If the scientific community felt compelled to revisit the question of whether gravity causes objects to fall, and conducted studies using a 95% confidence threshold comparing apples dropped on Earth to apples dropped in deep space, we would not expect 5% of the studies to conclude that gravity has no effect on apples. 95% confidence means that, even if there is no link, there’s a 5% chance the data you get will look as if there is a link. It does not mean that if there is a link, there’s a 5% chance the data will look as if there isn’t. (In fact, if you’re wondering how small studies and large studies can all have 95% confidence, it’s because, by convention, the extra power in large studies is spent on being able to detect smaller and smaller effects, not on higher and higher confidence that a detected effect is real. Being able to detect smaller and smaller effects means having a smaller and smaller chance that, if there is an effect, it will be too small for your study to detect. Having “95% confidence” tells you nothing about the chance that you’re able to detect a link if it exists. It might be 50%. It might be 90%. This is the information black hole that priors disappear into when you use frequentist statistics.)

Critiquing bias

One plausible mechanism is that people look harder for methodological flaws in papers they don’t like than in papers that they like. If we allowed all 43 of the papers, we’d have 3 / 43 finding a link, which would still be surprisingly low, but possible.

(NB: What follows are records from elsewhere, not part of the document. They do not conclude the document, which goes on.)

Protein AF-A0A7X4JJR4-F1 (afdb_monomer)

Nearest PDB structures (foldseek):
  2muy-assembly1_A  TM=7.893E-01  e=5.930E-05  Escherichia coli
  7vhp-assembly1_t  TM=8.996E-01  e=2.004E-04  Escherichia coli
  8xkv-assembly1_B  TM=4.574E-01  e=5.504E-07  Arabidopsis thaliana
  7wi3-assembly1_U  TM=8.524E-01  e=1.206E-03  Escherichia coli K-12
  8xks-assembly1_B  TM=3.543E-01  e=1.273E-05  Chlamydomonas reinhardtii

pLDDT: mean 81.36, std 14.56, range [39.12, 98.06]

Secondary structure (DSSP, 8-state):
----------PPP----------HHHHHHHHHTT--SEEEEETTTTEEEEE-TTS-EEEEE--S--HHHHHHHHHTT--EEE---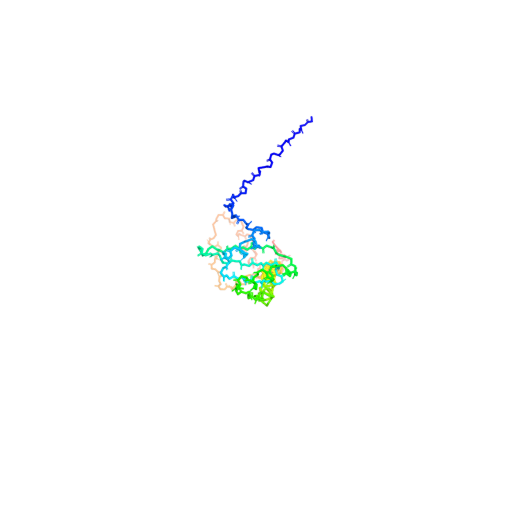HHHHHHHHHHHHHHHHHHHHHHHHHHHHHHHHHHHHHHHTT--------GGG----GGG--S-HHHHHHHHHHHHHHH-HHHHHHTT------

Solvent-accessible surface area (backbone atoms only — not comparable to full-atom values): 10952 Å² total; per-residue (Å²): 138,87,84,84,83,81,81,78,81,78,76,81,76,80,78,69,78,82,69,83,67,52,46,56,68,54,47,49,50,35,29,64,72,58,46,39,65,36,35,39,36,22,74,88,77,24,32,34,41,35,32,33,84,89,71,49,75,45,69,25,68,49,64,86,73,50,69,65,54,53,50,37,27,59,76,53,68,33,56,75,43,81,49,86,59,61,66,62,48,52,53,49,50,52,50,54,51,50,49,52,53,51,51,51,52,51,51,50,51,52,50,49,57,54,47,51,60,53,49,57,51,62,70,46,72,79,62,80,73,78,82,81,71,59,80,91,74,69,89,82,57,82,83,78,59,81,97,58,65,69,66,46,54,57,51,46,51,54,52,50,36,74,75,43,50,69,71,42,46,75,77,69,55,75,83,83,90,122

Foldseek 3Di:
DDDDDDDDDDDPDPPDPPPVQQEPVSLLVCLLVLQFQAWEQELVQQWIWTQGPVRDTHIYRHDSDDPSSVVSNVVSVHDYHYDHCPVVVVVVVVVVVVVVVVVVVVVVVVVVVVVVVVVVVVVCPPDDPPPPDDPVNDDDDLVNDDDCVPVSVVVVVLVVCVVPVVVQVVVVHDHDPD

Radius of gyration: 44.93 Å; Cα contacts (8 Å, |Δi|>4): 129; chains: 1; bounding box: 76×49×111 Å

Mean predicted aligned error: 17.38 Å

Structure (mmCIF, N/CA/C/O backbone):
data_AF-A0A7X4JJR4-F1
#
_entry.id   AF-A0A7X4JJR4-F1
#
loop_
_atom_site.group_PDB
_atom_site.id
_atom_site.type_symbol
_atom_site.label_atom_id
_atom_site.label_alt_id
_atom_site.label_comp_id
_atom_site.label_asym_id
_atom_site.label_entity_id
_atom_site.label_seq_id
_atom_site.pdbx_PDB_ins_code
_atom_site.Cartn_x
_atom_site.Cartn_y
_atom_site.Cartn_z
_atom_site.occupancy
_atom_site.B_iso_or_equiv
_atom_site.auth_seq_id
_atom_site.auth_comp_id
_atom_site.auth_asym_id
_atom_site.auth_atom_id
_atom_site.pdbx_PDB_model_num
ATOM 1 N N . MET A 1 1 ? 25.127 38.888 8.129 1.00 44.97 1 MET A N 1
ATOM 2 C CA . MET A 1 1 ? 24.621 37.563 8.546 1.00 44.97 1 MET A CA 1
ATOM 3 C C . MET A 1 1 ? 23.107 37.653 8.616 1.00 44.97 1 MET A C 1
ATOM 5 O O . MET A 1 1 ? 22.591 38.352 9.474 1.00 44.97 1 MET A O 1
ATOM 9 N N . ALA A 1 2 ? 22.421 37.074 7.630 1.00 39.53 2 ALA A N 1
ATOM 10 C CA . ALA A 1 2 ? 20.967 37.107 7.496 1.00 39.53 2 ALA A CA 1
ATOM 11 C C . ALA A 1 2 ? 20.358 35.908 8.236 1.00 39.53 2 ALA A C 1
ATOM 13 O O . ALA A 1 2 ? 20.768 34.778 7.987 1.00 39.53 2 ALA A O 1
ATOM 14 N N . ASN A 1 3 ? 19.402 36.157 9.130 1.00 43.12 3 ASN A N 1
ATOM 15 C CA . ASN A 1 3 ? 18.639 35.121 9.820 1.00 43.12 3 ASN A CA 1
ATOM 16 C C . ASN A 1 3 ? 17.216 35.128 9.241 1.00 43.12 3 ASN A C 1
ATOM 18 O O . ASN A 1 3 ? 16.486 36.098 9.438 1.00 43.12 3 ASN A O 1
ATOM 22 N N . GLN A 1 4 ? 16.863 34.109 8.453 1.00 51.22 4 GL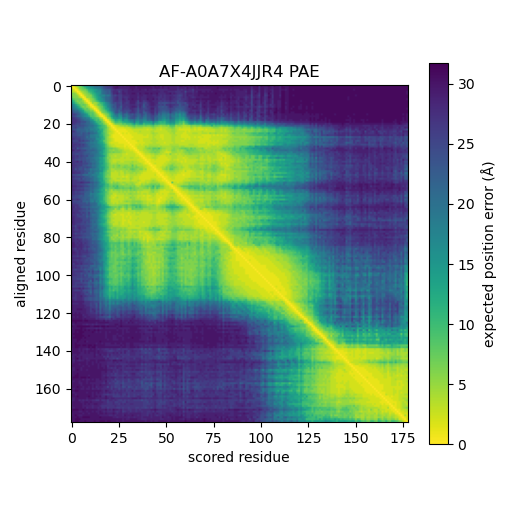N A N 1
ATOM 23 C CA . GLN A 1 4 ? 15.534 33.972 7.855 1.00 51.22 4 GLN A CA 1
ATOM 24 C C . GLN A 1 4 ? 14.645 33.113 8.753 1.00 51.22 4 GLN A C 1
ATOM 26 O O . GLN A 1 4 ? 14.875 31.921 8.948 1.00 51.22 4 GLN A O 1
ATOM 31 N N . SER A 1 5 ? 13.617 33.757 9.289 1.00 47.03 5 SER A N 1
ATOM 32 C CA . SER A 1 5 ? 12.540 33.184 10.082 1.00 47.03 5 SER A CA 1
ATOM 33 C C . SER A 1 5 ? 11.608 32.368 9.180 1.00 47.03 5 SER A C 1
ATOM 35 O O . SER A 1 5 ? 10.803 32.933 8.442 1.00 47.03 5 SER A O 1
ATOM 37 N N . HIS A 1 6 ? 11.678 31.038 9.240 1.00 54.88 6 HIS A N 1
ATOM 38 C CA . HIS A 1 6 ? 10.640 30.188 8.660 1.00 54.88 6 HIS A CA 1
ATOM 39 C C . HIS A 1 6 ? 9.465 30.078 9.638 1.00 54.88 6 HIS A C 1
ATOM 41 O O . HIS A 1 6 ? 9.518 29.364 10.636 1.00 54.88 6 HIS A O 1
ATOM 47 N N . ILE A 1 7 ? 8.399 30.817 9.334 1.00 50.28 7 ILE A N 1
ATOM 48 C CA . ILE A 1 7 ? 7.076 30.685 9.944 1.00 50.28 7 ILE A CA 1
ATOM 49 C C . ILE A 1 7 ? 6.467 29.378 9.425 1.00 50.28 7 ILE A C 1
ATOM 51 O O . ILE A 1 7 ? 6.002 29.305 8.289 1.00 50.28 7 ILE A O 1
ATOM 55 N N . ALA A 1 8 ? 6.488 28.327 10.243 1.00 46.59 8 ALA A N 1
ATOM 56 C CA . ALA A 1 8 ? 5.667 27.149 10.005 1.00 46.59 8 ALA A CA 1
ATOM 57 C C . ALA A 1 8 ? 4.219 27.495 10.386 1.00 46.59 8 ALA A C 1
ATOM 59 O O . ALA A 1 8 ? 3.897 27.662 11.562 1.00 46.59 8 ALA A O 1
ATOM 60 N N . MET A 1 9 ? 3.356 27.643 9.377 1.00 44.09 9 MET A N 1
ATOM 61 C CA . MET A 1 9 ? 1.909 27.729 9.560 1.00 44.09 9 MET A CA 1
ATOM 62 C C . MET A 1 9 ? 1.419 26.452 10.249 1.00 44.09 9 MET A C 1
ATOM 64 O O . MET A 1 9 ? 1.381 25.382 9.643 1.00 44.09 9 MET A O 1
ATOM 68 N N . PHE A 1 10 ? 1.027 26.566 11.515 1.00 50.31 10 PHE A N 1
ATOM 69 C CA . PHE A 1 10 ? 0.185 25.573 12.168 1.00 50.31 10 PHE A CA 1
ATOM 70 C C . PHE A 1 10 ? -1.209 25.660 11.544 1.00 50.31 10 PHE A C 1
ATOM 72 O O . PHE A 1 10 ? -1.912 26.658 11.703 1.00 50.31 10 PHE A O 1
ATOM 79 N N . ALA A 1 11 ? -1.603 24.626 10.803 1.00 52.50 11 ALA A N 1
ATOM 80 C CA . ALA A 1 11 ? -2.988 24.451 10.393 1.00 52.50 11 ALA A CA 1
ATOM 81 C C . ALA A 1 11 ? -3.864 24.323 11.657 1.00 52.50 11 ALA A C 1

To test this, I looked at Magnuson 2007, “Aspartame: A Safety Evaluation Based on Current Use Levels, Regulations, and Toxicological and Epidemiological Studies” (Critical Reviews in Toxicology,37:629–727). This review was the primary—in fact, nearly the only—source cited by the most-recent FDA review panel to review the safety of aspartame. The paper doesn’t mention that its writing was commissioned by companies who sell aspartame. Googling their names revealed that at least 8 of the paper’s 10 authors worked for companies that sell aspartame, either at the time that they wrote it, or shortly afterwards.

I went to section 6.9, “Observations in humans”, and counted the number of words spent discussing possible methodological flaws in papers that indicated a link between aspartame and disease, versus the number of words spent discussing possible methodological flaws in papers that indicated no link. I counted only words suggesting problems with a study, not words describing its methodology.

224 words were spent critiquing 55 studies indicating no link, an average of 4.1 words per study. 1375 words were spent critiquing 24 studies indicating a link, an average of 57.3 words per study.

(432 of those 1375 words were spent on a long digression arguing that formaldehyde isn’t really carcinogenic, so that figure goes down to only 42.9 words per positive-result study if we exclude that. But that’s… so bizarre that I’m not going to exclude it.)